▸ Information:

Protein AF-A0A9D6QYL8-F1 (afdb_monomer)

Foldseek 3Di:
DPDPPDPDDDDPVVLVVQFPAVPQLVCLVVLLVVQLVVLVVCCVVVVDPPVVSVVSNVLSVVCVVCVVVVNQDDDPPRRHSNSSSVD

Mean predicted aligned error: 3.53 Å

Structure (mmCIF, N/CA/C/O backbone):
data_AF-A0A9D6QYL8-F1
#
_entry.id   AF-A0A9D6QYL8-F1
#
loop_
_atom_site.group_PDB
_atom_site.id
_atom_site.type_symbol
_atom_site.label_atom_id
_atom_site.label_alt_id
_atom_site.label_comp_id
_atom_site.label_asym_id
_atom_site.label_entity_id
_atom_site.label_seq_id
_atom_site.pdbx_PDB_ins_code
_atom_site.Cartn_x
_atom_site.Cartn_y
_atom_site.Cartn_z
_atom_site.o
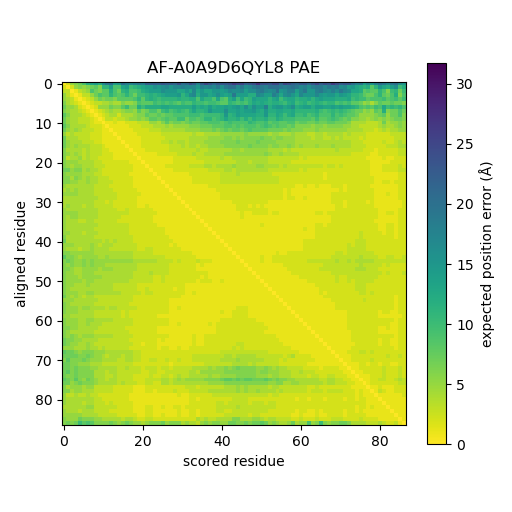ccupancy
_atom_site.B_iso_or_equiv
_atom_site.auth_seq_id
_atom_site.auth_comp_id
_atom_site.auth_asym_id
_atom_site.auth_atom_id
_atom_site.pdbx_PDB_model_num
ATOM 1 N N . MET A 1 1 ? 9.228 2.132 3.329 1.00 58.25 1 MET A N 1
ATOM 2 C CA . MET A 1 1 ? 9.698 2.168 4.747 1.00 58.25 1 MET A CA 1
ATOM 3 C C . MET A 1 1 ? 11.215 2.440 4.796 1.00 58.25 1 MET A C 1
ATOM 5 O O . MET A 1 1 ? 11.782 2.667 3.749 1.00 58.25 1 MET A O 1
ATOM 9 N N . TRP A 1 2 ? 11.869 2.475 5.968 1.00 63.78 2 TRP A N 1
ATOM 10 C CA . TRP A 1 2 ? 13.342 2.404 6.163 1.00 63.78 2 TRP A CA 1
ATOM 11 C C . TRP A 1 2 ? 14.284 3.493 5.564 1.00 63.78 2 TRP A C 1
ATOM 13 O O . TRP A 1 2 ? 15.366 3.192 5.083 1.00 63.78 2 TRP A O 1
ATOM 23 N N . GLY A 1 3 ? 13.968 4.790 5.719 1.00 67.00 3 GLY A N 1
ATOM 24 C CA . GLY A 1 3 ? 14.904 5.902 5.409 1.00 67.00 3 GLY A CA 1
ATOM 25 C C . GLY A 1 3 ? 15.390 6.729 6.613 1.00 67.00 3 GLY A C 1
ATOM 26 O O . GLY A 1 3 ? 16.484 7.288 6.597 1.00 67.00 3 GLY A O 1
ATOM 27 N N . GLY A 1 4 ? 14.613 6.772 7.701 1.00 75.94 4 GLY A N 1
ATOM 28 C CA . GLY A 1 4 ? 14.807 7.735 8.799 1.00 75.94 4 GLY A CA 1
ATOM 29 C C . GLY A 1 4 ? 16.096 7.594 9.622 1.00 75.94 4 GLY A C 1
ATOM 30 O O . GLY A 1 4 ? 16.358 8.430 10.483 1.00 75.94 4 GLY A O 1
ATOM 31 N N . ARG A 1 5 ? 16.903 6.552 9.387 1.00 84.56 5 ARG A N 1
ATOM 32 C CA . ARG A 1 5 ? 18.175 6.312 10.089 1.00 84.56 5 ARG A CA 1
ATOM 33 C C . ARG A 1 5 ? 19.419 6.630 9.251 1.00 84.56 5 ARG A C 1
ATOM 35 O O . ARG A 1 5 ? 20.515 6.675 9.808 1.00 84.56 5 ARG A O 1
ATOM 42 N N . PHE A 1 6 ? 19.274 6.865 7.949 1.00 84.44 6 PHE A N 1
ATOM 43 C CA . PHE A 1 6 ? 20.397 7.143 7.056 1.00 84.44 6 PHE A CA 1
ATOM 44 C C . PHE A 1 6 ? 20.481 8.640 6.744 1.00 84.44 6 PHE A C 1
ATOM 46 O O . PHE A 1 6 ? 19.473 9.301 6.527 1.00 84.44 6 PHE A O 1
ATOM 53 N N . SER A 1 7 ? 21.699 9.186 6.729 1.00 85.56 7 SER A N 1
ATOM 54 C CA . SER A 1 7 ? 21.957 10.600 6.409 1.00 85.56 7 SER A CA 1
ATOM 55 C C . SER A 1 7 ? 22.209 10.857 4.921 1.00 85.56 7 SER A C 1
ATOM 57 O O . SER A 1 7 ? 22.385 12.003 4.514 1.00 85.56 7 SER A O 1
ATOM 59 N N . LYS A 1 8 ? 22.265 9.795 4.113 1.00 87.00 8 LYS A N 1
ATOM 60 C CA . LYS A 1 8 ? 22.514 9.831 2.671 1.00 87.00 8 LYS A CA 1
ATOM 61 C C . LYS A 1 8 ? 21.515 8.934 1.955 1.00 87.00 8 LYS A C 1
ATOM 63 O O . LYS A 1 8 ? 21.025 7.970 2.540 1.00 87.00 8 LYS A O 1
ATOM 68 N N . SER A 1 9 ? 21.274 9.247 0.688 1.00 84.19 9 SER A N 1
ATOM 69 C CA . SER A 1 9 ? 20.512 8.402 -0.225 1.00 84.19 9 SER A CA 1
ATOM 70 C C . SER A 1 9 ? 21.201 7.054 -0.434 1.00 84.19 9 SER A C 1
ATOM 72 O O . SER A 1 9 ? 22.426 6.944 -0.328 1.00 84.19 9 SER A O 1
ATOM 74 N N . ILE A 1 10 ? 20.397 6.041 -0.745 1.00 85.88 10 ILE A N 1
ATOM 75 C CA . ILE A 1 10 ? 20.878 4.730 -1.170 1.00 85.88 10 ILE A CA 1
ATOM 76 C C . ILE A 1 10 ? 21.649 4.857 -2.494 1.00 85.88 10 ILE A C 1
ATOM 78 O O . ILE A 1 10 ? 21.345 5.726 -3.308 1.00 85.88 10 ILE A O 1
ATOM 82 N N . ASP A 1 11 ? 22.656 4.013 -2.702 1.00 91.50 11 ASP A N 1
ATOM 83 C CA . ASP A 1 11 ? 23.334 3.924 -3.997 1.00 91.50 11 ASP A CA 1
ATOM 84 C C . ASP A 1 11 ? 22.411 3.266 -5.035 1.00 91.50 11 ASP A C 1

▸ Task statement: An exact, picture-free copy of the listing above is the goal; write it out now.

▸ Solution to this task:
Protein AF-A0A9D6QYL8-F1 (afdb_monomer)

Foldseek 3Di:
DPDPPDPDDDDPVVLVVQFPAVPQLVCLVVLLVVQLVVLVVCCVVVVDPPVVSVVSNVLSVVCVVCVVVVNQDDDPPRRHSNSSSVD

Mean predicted aligned error: 3.53 Å

Structure (mmCIF, N/CA/C/O backbone):
data_AF-A0A9D6QYL8-F1
#
_entry.id   AF-A0A9D6QYL8-F1
#
loop_
_atom_site.group_PDB
_atom_site.id
_atom_site.type_symbol
_atom_site.label_atom_id
_atom_site.label_alt_id
_atom_site.label_comp_id
_atom_site.label_asym_id
_atom_site.label_entity_id
_atom_site.label_seq_id
_atom_site.pdbx_PDB_ins_code
_atom_site.Cartn_x
_atom_site.Cartn_y
_atom_site.Cartn_z
_atom_site.o
ccupancy
_atom_site.B_iso_or_equiv
_atom_site.auth_seq_id
_atom_site.auth_comp_id
_atom_site.auth_asym_id
_atom_site.auth_atom_id
_atom_site.pdbx_PDB_model_num
ATOM 1 N N . MET A 1 1 ? 9.228 2.132 3.329 1.00 58.25 1 MET A N 1
ATOM 2 C CA . MET A 1 1 ? 9.698 2.168 4.747 1.00 58.25 1 MET A CA 1
ATOM 3 C C . MET A 1 1 ? 11.215 2.440 4.796 1.00 58.25 1 MET A C 1
ATOM 5 O O . MET A 1 1 ? 11.782 2.667 3.749 1.00 58.25 1 MET A O 1
ATOM 9 N N . TRP A 1 2 ? 11.869 2.475 5.968 1.00 63.78 2 TRP A N 1
ATOM 10 C CA . TRP A 1 2 ? 13.342 2.404 6.163 1.00 63.78 2 TRP A CA 1
ATOM 11 C C . TRP A 1 2 ? 14.284 3.493 5.564 1.00 63.78 2 TRP A C 1
ATOM 13 O O . TRP A 1 2 ? 15.366 3.192 5.083 1.00 63.78 2 TRP A O 1
ATOM 23 N N . GLY A 1 3 ? 13.968 4.790 5.719 1.00 67.00 3 GLY A N 1
ATOM 24 C CA . GLY A 1 3 ? 14.904 5.902 5.409 1.00 67.00 3 GLY A CA 1
ATOM 25 C C . GLY A 1 3 ? 15.390 6.729 6.613 1.00 67.00 3 GLY A C 1
ATOM 26 O O . GLY A 1 3 ? 16.484 7.288 6.597 1.00 67.00 3 GLY A O 1
ATOM 27 N N . GLY A 1 4 ? 14.613 6.772 7.701 1.00 75.94 4 GLY A N 1
ATOM 28 C CA . GLY A 1 4 ? 14.807 7.735 8.799 1.00 75.94 4 GLY A CA 1
ATOM 29 C C . GLY A 1 4 ? 16.096 7.594 9.622 1.00 75.94 4 GLY A C 1
ATOM 30 O O . GLY A 1 4 ? 16.358 8.430 10.483 1.00 75.94 4 GLY A O 1
ATOM 31 N N . ARG A 1 5 ? 16.903 6.552 9.387 1.00 84.56 5 ARG A N 1
ATOM 32 C CA . ARG A 1 5 ? 18.175 6.312 10.089 1.00 84.56 5 ARG A CA 1
ATOM 33 C C . ARG A 1 5 ? 19.419 6.630 9.251 1.00 84.56 5 ARG A C 1
ATOM 35 O O . ARG A 1 5 ? 20.515 6.675 9.808 1.00 84.56 5 ARG A O 1
ATOM 42 N N . PHE A 1 6 ? 19.274 6.865 7.949 1.00 84.44 6 PHE A N 1
ATOM 43 C CA . PHE A 1 6 ? 20.397 7.143 7.056 1.00 84.44 6 PHE A CA 1
ATOM 44 C C . PHE A 1 6 ? 20.481 8.640 6.744 1.00 84.44 6 PHE A C 1
ATOM 46 O O . PHE A 1 6 ? 19.473 9.301 6.527 1.00 84.44 6 PHE A O 1
ATOM 53 N N . SER A 1 7 ? 21.699 9.186 6.729 1.00 85.56 7 SER A N 1
ATOM 54 C CA . SER A 1 7 ? 21.957 10.600 6.409 1.00 85.56 7 SER A CA 1
ATOM 55 C C . SER A 1 7 ? 22.209 10.857 4.921 1.00 85.56 7 SER A C 1
ATOM 57 O O . SER A 1 7 ? 22.385 12.003 4.514 1.00 85.56 7 SER A O 1
ATOM 59 N N . LYS A 1 8 ? 22.265 9.795 4.113 1.00 87.00 8 LYS A N 1
ATOM 60 C CA . LYS A 1 8 ? 22.514 9.831 2.671 1.00 87.00 8 LYS A CA 1
ATOM 61 C C . LYS A 1 8 ? 21.515 8.934 1.955 1.00 87.00 8 LYS A C 1
ATOM 63 O O . LYS A 1 8 ? 21.025 7.970 2.540 1.00 87.00 8 LYS A O 1
ATOM 68 N N . SER A 1 9 ? 21.274 9.247 0.688 1.00 84.19 9 SER A N 1
ATOM 69 C CA . SER A 1 9 ? 20.512 8.402 -0.225 1.00 84.19 9 SER A CA 1
ATOM 70 C C . SER A 1 9 ? 21.201 7.054 -0.434 1.00 84.19 9 SER A C 1
ATOM 72 O O . SER A 1 9 ? 22.426 6.944 -0.328 1.00 84.19 9 SER A O 1
ATOM 74 N N . ILE A 1 10 ? 20.397 6.041 -0.745 1.00 85.88 10 ILE A N 1
ATOM 75 C CA . ILE A 1 10 ? 20.878 4.730 -1.170 1.00 85.88 10 ILE A CA 1
ATOM 76 C C . ILE A 1 10 ? 21.649 4.857 -2.494 1.00 85.88 10 ILE A C 1
ATOM 78 O O . ILE A 1 10 ? 21.345 5.726 -3.308 1.00 85.88 10 ILE A O 1
ATOM 82 N N . ASP A 1 11 ? 22.656 4.013 -2.702 1.00 91.50 11 ASP A N 1
ATOM 83 C CA . ASP A 1 11 ? 23.334 3.924 -3.997 1.00 91.50 11 ASP A CA 1
ATOM 84 C C . ASP A 1 11 ? 22.411 3.266 -5.035 1.00 91.50 11 ASP A C 1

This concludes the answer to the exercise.